Re: s6 as a systemd alternative from Steve Litt on 2017-06-30 (supervision)

From: Steve Litt <slitt_at_troubleshooters.com>
Date: Fri, 30 Jun 2017 16:38:47 -0400

On Fri, 30 Jun 2017 19:50:17 +0000
"Laurent Bercot" <ska-supervision_at_skarnet.org> wrote:

> >The runsv executable is pretty robust, so it's unlikely to die.
> Yadda yadda yadda. Most daemons are also unlikely to die, so
> following your reasoning, I wonder why we're doing supervision in the
> first place. Hint: we're doing supervision because we are not content
> with "unlikely". We want "impossible".

You want impossible. I'm quite happy with unlikely. With my use
case, rebooting my computer doesn't ruin my whole day. If it *did* ruin
my whole day, my priorities would be changed and I'd switch to s6.

>
>
> > As far
> >as somebody killing it accidentally or on purpose with the kill
> >command, that's a marginal case. But if it were *really* important to
> >protect against, fine, have one link dir per early longrun, and run
> >an individual runsvdir on each of those link directories.
> And you just increased the length of the chain while adding no
> guarantee at all, because now someone can just kill that runsvdir
> first and then go down the chain, like an assassin starting with the
> bodyguards of the bodyguards of the important people. Or the assassin
> might just use a bomb and blow up the whole house in one go: kill -9
> -1.
>
> The main point of supervision is to provide an absolute guarantee
> that some process tree will always be up, no matter what gets killed
> in what order, and even if everything is killed at the same time.

To me, the preceding isn't the main point of supervision.
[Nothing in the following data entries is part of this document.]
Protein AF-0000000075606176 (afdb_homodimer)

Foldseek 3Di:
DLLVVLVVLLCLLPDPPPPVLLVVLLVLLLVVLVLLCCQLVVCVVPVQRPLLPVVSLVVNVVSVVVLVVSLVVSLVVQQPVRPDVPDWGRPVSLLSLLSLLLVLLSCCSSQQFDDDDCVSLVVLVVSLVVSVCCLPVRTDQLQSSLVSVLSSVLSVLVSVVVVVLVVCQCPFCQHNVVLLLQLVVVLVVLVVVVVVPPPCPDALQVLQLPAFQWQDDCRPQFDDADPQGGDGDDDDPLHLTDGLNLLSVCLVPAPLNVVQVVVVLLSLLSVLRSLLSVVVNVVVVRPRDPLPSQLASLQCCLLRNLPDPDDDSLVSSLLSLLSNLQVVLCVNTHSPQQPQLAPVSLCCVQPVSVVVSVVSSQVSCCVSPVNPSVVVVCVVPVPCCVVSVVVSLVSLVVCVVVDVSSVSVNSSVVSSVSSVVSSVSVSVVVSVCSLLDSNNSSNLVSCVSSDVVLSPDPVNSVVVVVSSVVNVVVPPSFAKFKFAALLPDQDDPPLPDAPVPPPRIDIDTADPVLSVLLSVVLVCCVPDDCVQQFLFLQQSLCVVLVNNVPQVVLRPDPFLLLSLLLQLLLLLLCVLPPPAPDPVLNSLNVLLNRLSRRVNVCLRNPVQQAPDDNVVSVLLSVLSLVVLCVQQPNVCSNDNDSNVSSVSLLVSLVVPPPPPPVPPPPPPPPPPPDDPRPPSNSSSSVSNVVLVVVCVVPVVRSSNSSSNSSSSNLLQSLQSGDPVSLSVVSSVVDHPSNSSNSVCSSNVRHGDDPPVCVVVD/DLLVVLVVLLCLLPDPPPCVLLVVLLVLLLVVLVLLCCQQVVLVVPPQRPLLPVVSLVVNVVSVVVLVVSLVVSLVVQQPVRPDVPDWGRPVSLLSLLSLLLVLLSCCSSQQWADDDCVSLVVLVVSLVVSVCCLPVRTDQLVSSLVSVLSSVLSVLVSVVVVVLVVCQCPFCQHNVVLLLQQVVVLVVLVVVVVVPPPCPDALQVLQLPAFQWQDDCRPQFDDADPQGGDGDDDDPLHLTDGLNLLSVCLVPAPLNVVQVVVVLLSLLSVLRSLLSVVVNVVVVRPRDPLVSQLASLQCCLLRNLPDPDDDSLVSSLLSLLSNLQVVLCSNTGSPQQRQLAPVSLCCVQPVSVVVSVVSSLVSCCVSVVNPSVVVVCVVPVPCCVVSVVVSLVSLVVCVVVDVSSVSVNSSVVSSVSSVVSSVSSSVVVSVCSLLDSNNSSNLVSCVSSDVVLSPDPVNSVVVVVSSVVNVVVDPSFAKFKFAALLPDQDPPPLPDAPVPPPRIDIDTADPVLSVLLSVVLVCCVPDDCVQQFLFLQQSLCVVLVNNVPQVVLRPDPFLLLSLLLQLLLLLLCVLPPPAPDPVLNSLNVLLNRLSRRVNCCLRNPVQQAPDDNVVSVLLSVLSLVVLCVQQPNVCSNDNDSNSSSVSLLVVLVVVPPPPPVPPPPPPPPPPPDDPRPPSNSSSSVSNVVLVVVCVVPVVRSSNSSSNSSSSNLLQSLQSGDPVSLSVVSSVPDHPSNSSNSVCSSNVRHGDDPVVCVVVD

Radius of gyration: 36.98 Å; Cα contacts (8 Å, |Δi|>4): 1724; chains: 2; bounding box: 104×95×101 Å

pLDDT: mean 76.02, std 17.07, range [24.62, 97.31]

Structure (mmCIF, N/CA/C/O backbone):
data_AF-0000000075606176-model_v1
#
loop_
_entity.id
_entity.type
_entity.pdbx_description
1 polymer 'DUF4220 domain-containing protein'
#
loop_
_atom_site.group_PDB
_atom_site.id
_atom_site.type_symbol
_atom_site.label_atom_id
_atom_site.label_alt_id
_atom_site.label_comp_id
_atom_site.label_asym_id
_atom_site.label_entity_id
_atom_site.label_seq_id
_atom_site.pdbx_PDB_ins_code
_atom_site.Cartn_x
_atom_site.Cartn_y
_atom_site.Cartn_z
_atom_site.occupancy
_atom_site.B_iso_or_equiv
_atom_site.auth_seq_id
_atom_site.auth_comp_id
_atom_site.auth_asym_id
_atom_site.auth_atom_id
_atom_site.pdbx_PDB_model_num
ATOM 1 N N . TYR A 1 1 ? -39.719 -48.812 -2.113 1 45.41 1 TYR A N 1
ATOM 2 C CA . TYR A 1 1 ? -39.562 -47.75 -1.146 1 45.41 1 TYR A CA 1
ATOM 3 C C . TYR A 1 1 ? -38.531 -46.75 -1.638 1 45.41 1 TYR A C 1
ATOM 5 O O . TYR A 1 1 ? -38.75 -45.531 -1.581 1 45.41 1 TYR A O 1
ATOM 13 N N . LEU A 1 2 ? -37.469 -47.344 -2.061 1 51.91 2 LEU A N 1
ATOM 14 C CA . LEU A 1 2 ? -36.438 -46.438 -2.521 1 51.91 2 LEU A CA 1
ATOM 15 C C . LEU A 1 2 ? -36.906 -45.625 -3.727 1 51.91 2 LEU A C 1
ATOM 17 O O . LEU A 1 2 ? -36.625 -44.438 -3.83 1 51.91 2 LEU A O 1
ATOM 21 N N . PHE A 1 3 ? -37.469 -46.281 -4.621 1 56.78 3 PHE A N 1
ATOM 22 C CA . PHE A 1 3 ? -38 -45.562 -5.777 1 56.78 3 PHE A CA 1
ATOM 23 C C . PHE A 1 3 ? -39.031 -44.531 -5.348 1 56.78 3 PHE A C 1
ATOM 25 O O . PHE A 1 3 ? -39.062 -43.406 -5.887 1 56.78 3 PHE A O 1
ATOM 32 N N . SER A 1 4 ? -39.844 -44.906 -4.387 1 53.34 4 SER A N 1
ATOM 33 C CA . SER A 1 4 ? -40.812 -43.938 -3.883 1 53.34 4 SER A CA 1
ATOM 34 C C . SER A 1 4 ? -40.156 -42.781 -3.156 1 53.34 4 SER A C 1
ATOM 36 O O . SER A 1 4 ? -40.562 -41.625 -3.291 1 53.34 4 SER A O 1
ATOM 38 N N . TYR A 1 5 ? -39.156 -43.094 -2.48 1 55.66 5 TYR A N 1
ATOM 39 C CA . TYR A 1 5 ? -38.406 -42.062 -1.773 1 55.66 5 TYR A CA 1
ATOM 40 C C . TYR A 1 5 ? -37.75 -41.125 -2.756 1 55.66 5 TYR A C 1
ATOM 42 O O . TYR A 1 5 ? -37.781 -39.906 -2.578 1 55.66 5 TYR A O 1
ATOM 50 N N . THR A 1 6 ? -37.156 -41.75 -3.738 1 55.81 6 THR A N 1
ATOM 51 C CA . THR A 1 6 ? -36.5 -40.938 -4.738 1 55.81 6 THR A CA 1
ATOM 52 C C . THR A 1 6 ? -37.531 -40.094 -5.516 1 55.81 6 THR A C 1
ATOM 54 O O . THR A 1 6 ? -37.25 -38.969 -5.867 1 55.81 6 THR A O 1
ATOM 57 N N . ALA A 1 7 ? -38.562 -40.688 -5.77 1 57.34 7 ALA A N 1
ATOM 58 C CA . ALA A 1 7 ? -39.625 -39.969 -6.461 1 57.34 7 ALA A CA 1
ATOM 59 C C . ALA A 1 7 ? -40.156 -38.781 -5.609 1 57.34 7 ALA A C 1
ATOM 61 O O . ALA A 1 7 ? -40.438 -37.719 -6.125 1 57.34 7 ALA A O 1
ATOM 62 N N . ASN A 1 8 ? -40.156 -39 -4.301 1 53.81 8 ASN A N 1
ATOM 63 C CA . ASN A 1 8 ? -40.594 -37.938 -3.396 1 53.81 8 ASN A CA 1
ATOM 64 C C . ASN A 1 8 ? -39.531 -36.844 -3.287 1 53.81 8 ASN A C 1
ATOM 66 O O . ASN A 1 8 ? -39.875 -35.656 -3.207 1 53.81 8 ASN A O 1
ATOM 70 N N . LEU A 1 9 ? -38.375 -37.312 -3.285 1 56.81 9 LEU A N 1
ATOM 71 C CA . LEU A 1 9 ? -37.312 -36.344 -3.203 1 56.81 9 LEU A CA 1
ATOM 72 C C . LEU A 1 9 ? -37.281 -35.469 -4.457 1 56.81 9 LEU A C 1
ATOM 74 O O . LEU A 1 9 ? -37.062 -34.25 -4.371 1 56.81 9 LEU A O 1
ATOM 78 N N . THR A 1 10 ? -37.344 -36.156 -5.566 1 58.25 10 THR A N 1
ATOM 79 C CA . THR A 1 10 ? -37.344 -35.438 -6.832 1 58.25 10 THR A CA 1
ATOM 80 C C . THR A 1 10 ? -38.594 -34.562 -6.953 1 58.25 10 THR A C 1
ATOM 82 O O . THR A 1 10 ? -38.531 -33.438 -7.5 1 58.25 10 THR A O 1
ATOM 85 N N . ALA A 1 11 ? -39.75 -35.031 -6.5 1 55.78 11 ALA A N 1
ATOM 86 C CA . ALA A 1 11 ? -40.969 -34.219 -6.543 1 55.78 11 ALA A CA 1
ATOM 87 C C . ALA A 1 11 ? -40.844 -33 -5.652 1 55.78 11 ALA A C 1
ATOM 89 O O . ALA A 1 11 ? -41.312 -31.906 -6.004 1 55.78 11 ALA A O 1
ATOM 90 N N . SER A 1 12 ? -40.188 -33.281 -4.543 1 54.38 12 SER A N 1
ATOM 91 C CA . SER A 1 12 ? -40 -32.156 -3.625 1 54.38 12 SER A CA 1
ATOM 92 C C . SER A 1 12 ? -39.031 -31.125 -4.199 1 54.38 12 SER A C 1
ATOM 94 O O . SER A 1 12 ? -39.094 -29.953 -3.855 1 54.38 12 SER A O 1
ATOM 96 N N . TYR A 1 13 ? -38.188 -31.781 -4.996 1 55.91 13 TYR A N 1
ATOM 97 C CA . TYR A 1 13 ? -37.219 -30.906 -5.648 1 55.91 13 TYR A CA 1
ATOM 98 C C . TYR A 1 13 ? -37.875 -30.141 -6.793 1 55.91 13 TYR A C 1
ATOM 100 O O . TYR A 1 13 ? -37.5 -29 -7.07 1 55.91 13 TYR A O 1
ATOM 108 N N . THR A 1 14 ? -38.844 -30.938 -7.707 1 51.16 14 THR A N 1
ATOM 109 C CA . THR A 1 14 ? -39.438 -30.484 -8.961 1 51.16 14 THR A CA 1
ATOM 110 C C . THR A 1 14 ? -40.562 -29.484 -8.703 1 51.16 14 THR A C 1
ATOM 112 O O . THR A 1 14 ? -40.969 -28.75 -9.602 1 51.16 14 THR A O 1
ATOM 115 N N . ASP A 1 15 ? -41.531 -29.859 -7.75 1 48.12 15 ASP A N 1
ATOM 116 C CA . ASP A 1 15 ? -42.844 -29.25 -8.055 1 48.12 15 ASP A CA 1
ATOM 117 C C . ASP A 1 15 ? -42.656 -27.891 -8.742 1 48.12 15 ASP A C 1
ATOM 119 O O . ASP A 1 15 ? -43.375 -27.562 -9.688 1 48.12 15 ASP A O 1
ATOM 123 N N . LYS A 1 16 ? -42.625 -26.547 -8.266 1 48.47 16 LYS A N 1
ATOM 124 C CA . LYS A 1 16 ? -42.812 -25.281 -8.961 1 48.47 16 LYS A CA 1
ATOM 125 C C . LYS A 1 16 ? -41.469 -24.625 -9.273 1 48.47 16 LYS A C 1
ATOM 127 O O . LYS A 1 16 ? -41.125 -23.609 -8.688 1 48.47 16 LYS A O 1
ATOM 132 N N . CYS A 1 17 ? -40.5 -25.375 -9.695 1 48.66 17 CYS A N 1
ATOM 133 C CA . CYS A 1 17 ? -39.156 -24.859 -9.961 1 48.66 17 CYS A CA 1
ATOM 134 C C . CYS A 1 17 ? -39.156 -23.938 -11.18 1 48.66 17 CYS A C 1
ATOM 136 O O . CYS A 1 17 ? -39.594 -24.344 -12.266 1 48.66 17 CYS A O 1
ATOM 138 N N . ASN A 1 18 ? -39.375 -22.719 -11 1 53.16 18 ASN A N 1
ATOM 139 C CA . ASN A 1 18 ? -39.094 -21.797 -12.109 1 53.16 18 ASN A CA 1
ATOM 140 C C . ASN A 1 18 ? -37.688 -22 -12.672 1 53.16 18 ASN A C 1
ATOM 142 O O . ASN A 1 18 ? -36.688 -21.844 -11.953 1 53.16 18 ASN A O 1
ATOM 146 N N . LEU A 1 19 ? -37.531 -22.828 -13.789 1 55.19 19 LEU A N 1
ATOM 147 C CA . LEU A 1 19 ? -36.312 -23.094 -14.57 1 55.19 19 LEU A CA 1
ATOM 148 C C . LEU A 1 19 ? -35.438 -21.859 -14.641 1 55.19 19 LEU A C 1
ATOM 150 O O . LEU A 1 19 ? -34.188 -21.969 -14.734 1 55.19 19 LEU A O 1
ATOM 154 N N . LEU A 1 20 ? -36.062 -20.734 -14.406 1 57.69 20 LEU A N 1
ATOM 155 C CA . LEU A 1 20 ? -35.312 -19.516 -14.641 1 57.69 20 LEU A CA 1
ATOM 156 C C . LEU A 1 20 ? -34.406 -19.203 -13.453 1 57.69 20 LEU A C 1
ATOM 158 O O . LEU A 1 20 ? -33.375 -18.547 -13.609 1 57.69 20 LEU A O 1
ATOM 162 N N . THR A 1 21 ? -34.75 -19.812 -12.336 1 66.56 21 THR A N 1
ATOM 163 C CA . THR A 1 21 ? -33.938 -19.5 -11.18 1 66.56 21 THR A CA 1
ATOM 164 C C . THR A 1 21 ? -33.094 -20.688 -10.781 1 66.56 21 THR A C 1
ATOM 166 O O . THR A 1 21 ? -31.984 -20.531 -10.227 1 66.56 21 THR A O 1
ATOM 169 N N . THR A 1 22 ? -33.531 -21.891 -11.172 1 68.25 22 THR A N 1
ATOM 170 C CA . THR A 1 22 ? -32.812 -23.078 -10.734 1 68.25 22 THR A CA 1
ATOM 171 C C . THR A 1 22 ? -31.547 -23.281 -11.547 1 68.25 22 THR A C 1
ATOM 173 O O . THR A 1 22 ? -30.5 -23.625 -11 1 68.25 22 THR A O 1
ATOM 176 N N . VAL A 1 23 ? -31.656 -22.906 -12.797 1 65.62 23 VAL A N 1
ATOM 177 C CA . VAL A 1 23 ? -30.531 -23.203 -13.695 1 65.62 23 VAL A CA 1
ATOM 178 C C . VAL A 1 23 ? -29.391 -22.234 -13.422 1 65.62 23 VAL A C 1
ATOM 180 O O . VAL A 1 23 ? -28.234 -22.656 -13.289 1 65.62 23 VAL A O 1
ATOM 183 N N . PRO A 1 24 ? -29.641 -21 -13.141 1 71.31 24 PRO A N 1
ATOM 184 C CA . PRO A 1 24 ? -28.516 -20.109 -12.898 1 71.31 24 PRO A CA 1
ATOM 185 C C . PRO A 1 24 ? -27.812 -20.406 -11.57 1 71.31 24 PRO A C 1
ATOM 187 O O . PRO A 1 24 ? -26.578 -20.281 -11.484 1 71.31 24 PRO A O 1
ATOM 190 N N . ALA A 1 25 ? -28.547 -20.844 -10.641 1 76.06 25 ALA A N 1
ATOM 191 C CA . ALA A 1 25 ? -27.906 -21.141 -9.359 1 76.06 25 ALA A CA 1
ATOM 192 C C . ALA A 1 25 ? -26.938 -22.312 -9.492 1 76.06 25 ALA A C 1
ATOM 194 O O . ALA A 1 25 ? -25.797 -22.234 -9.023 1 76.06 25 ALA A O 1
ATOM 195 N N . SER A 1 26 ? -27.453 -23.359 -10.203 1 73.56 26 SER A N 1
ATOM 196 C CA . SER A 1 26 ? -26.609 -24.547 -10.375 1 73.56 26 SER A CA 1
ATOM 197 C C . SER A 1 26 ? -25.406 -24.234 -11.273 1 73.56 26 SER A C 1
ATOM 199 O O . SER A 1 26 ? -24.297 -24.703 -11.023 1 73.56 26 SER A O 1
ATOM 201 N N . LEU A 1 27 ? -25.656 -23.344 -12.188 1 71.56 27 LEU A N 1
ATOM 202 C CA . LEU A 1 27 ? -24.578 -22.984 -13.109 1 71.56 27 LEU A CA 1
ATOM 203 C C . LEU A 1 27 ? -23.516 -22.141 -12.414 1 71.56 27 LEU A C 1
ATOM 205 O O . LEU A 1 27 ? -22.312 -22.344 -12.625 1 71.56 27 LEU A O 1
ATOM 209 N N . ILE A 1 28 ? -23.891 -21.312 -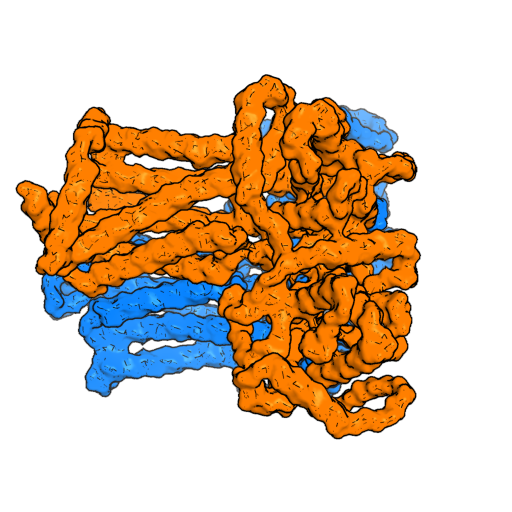11.531 1 76.06 28 ILE A N 1
ATOM 210 C CA . ILE A 1 28 ? -22.953 -20.453 -10.836 1 76.06 28 ILE A CA 1
ATOM 211 C C . ILE A 1 28 ? -22.078 -21.281 -9.898 1 76.06 28 ILE A C 1
ATOM 213 O O . ILE A 1 28 ? -20.859 -21.125 -9.867 1 76.06 28 ILE A O 1
ATOM 217 N N . VAL A 1 29 ? -22.703 -22.188 -9.219 1 79.19 29 VAL A N 1
ATOM 218 C CA . VAL A 1 29 ? -21.953 -22.969 -8.25 1 79.19 29 VAL A CA 1
ATOM 219 C C . VAL A 1 29 ? -21.062 -23.969 -8.977 1 79.19 29 VAL A C 1
ATOM 221 O O . VAL A 1 29 ? -19.938 -24.25 -8.539 1 79.19 29 VAL A O 1
ATOM 224 N N . PHE A 1 30 ? -21.578 -24.359 -10.188 1 71.94 30 PHE A N 1
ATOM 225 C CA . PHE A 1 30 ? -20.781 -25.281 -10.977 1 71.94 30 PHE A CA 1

Supervision
benefits I value more are:

* Run my daemon in foreground, so homegrown daemons have no need to
self-background.
* Consistent and easy handling of log files.
* Under almost all circumstances, dead daemons get restarted.
* Simple config and troubleshooting, lots of test points.
* POSIX methodologies ensure I can easily do special stuff with it.
* Ability to base process dependency on whether the dependee is
*really* doing its job.

> You
> can only achieve that guarantee by rooting your supervision tree in
> process 1.

Yes.

>
> With runit, only the main runsvdir is supervised - and even then it
> isn't really, because when it dies runit switches to stage 3 and
> reboots the machine. Which is probably acceptable behaviour, but
> still not supervision.

If we're going to get into definitions, then let me start by saying
what I want is daemontools that comes up automatically when the machine
is booted. Whether or not that's supervision isn't something I care
about.

> And everything running outside of that main
> runsvdir is just hanging up in the air - they can be easily killed
> and will not return.

Wellllll, if they kill the runsv that's true, but if they kill the
daemon, no. Either way, I'm willing to live with it.

>
> By adding supervisors to supervisors, you are making probabilistic
> statements, and hoping that nobody will kill all the processes in the
> wrong order. But hope is not a strategy. There is, however, a strategy
> that works 100% of the time, and that is also more lightweight because
> it doesn't require long supervisor chains: rooting the supervision
> tree in process 1. That is what an s6-based init does, and it
> provides real, strong supervision; and unlike with runit, the machine
> is only rebooted when the admin explicitly decides so.

I completely understand your point. I just don't need that level of
indestructibility.

>
> If you're not convinced: *even systemd* does better than your
> solution. systemd obviously has numerous other problems, but it does
> the "root the supervision tree in process 1" thing right.

LOL, my whole point is I don't necessarily think "root the supervision
tree in process 1" is right, at least for my use case. I *enjoy* having
a tiny, do-almost-nothing PID1.

Like I said before, if losing control of the system during special
circumstances would ruin my whole day, I'd change my priorities and use
s6.

>
> I appreciate your enthusiasm for supervision suites. I would
> appreciate it more if you didn't stop halfway from understanding
> everything they bring, and if you didn't paint your unwillingness to
> learn more as a technical argument, which it definitely is not, while
> flippantly dismissing contributions from people who know what they
> are talking about.

But I didn't flippantly dismiss anybody or any contributions. I
pointed out that one can, and I'll use different verbiage now, respawn
daemons early in the boot, before some of the one-shots had started.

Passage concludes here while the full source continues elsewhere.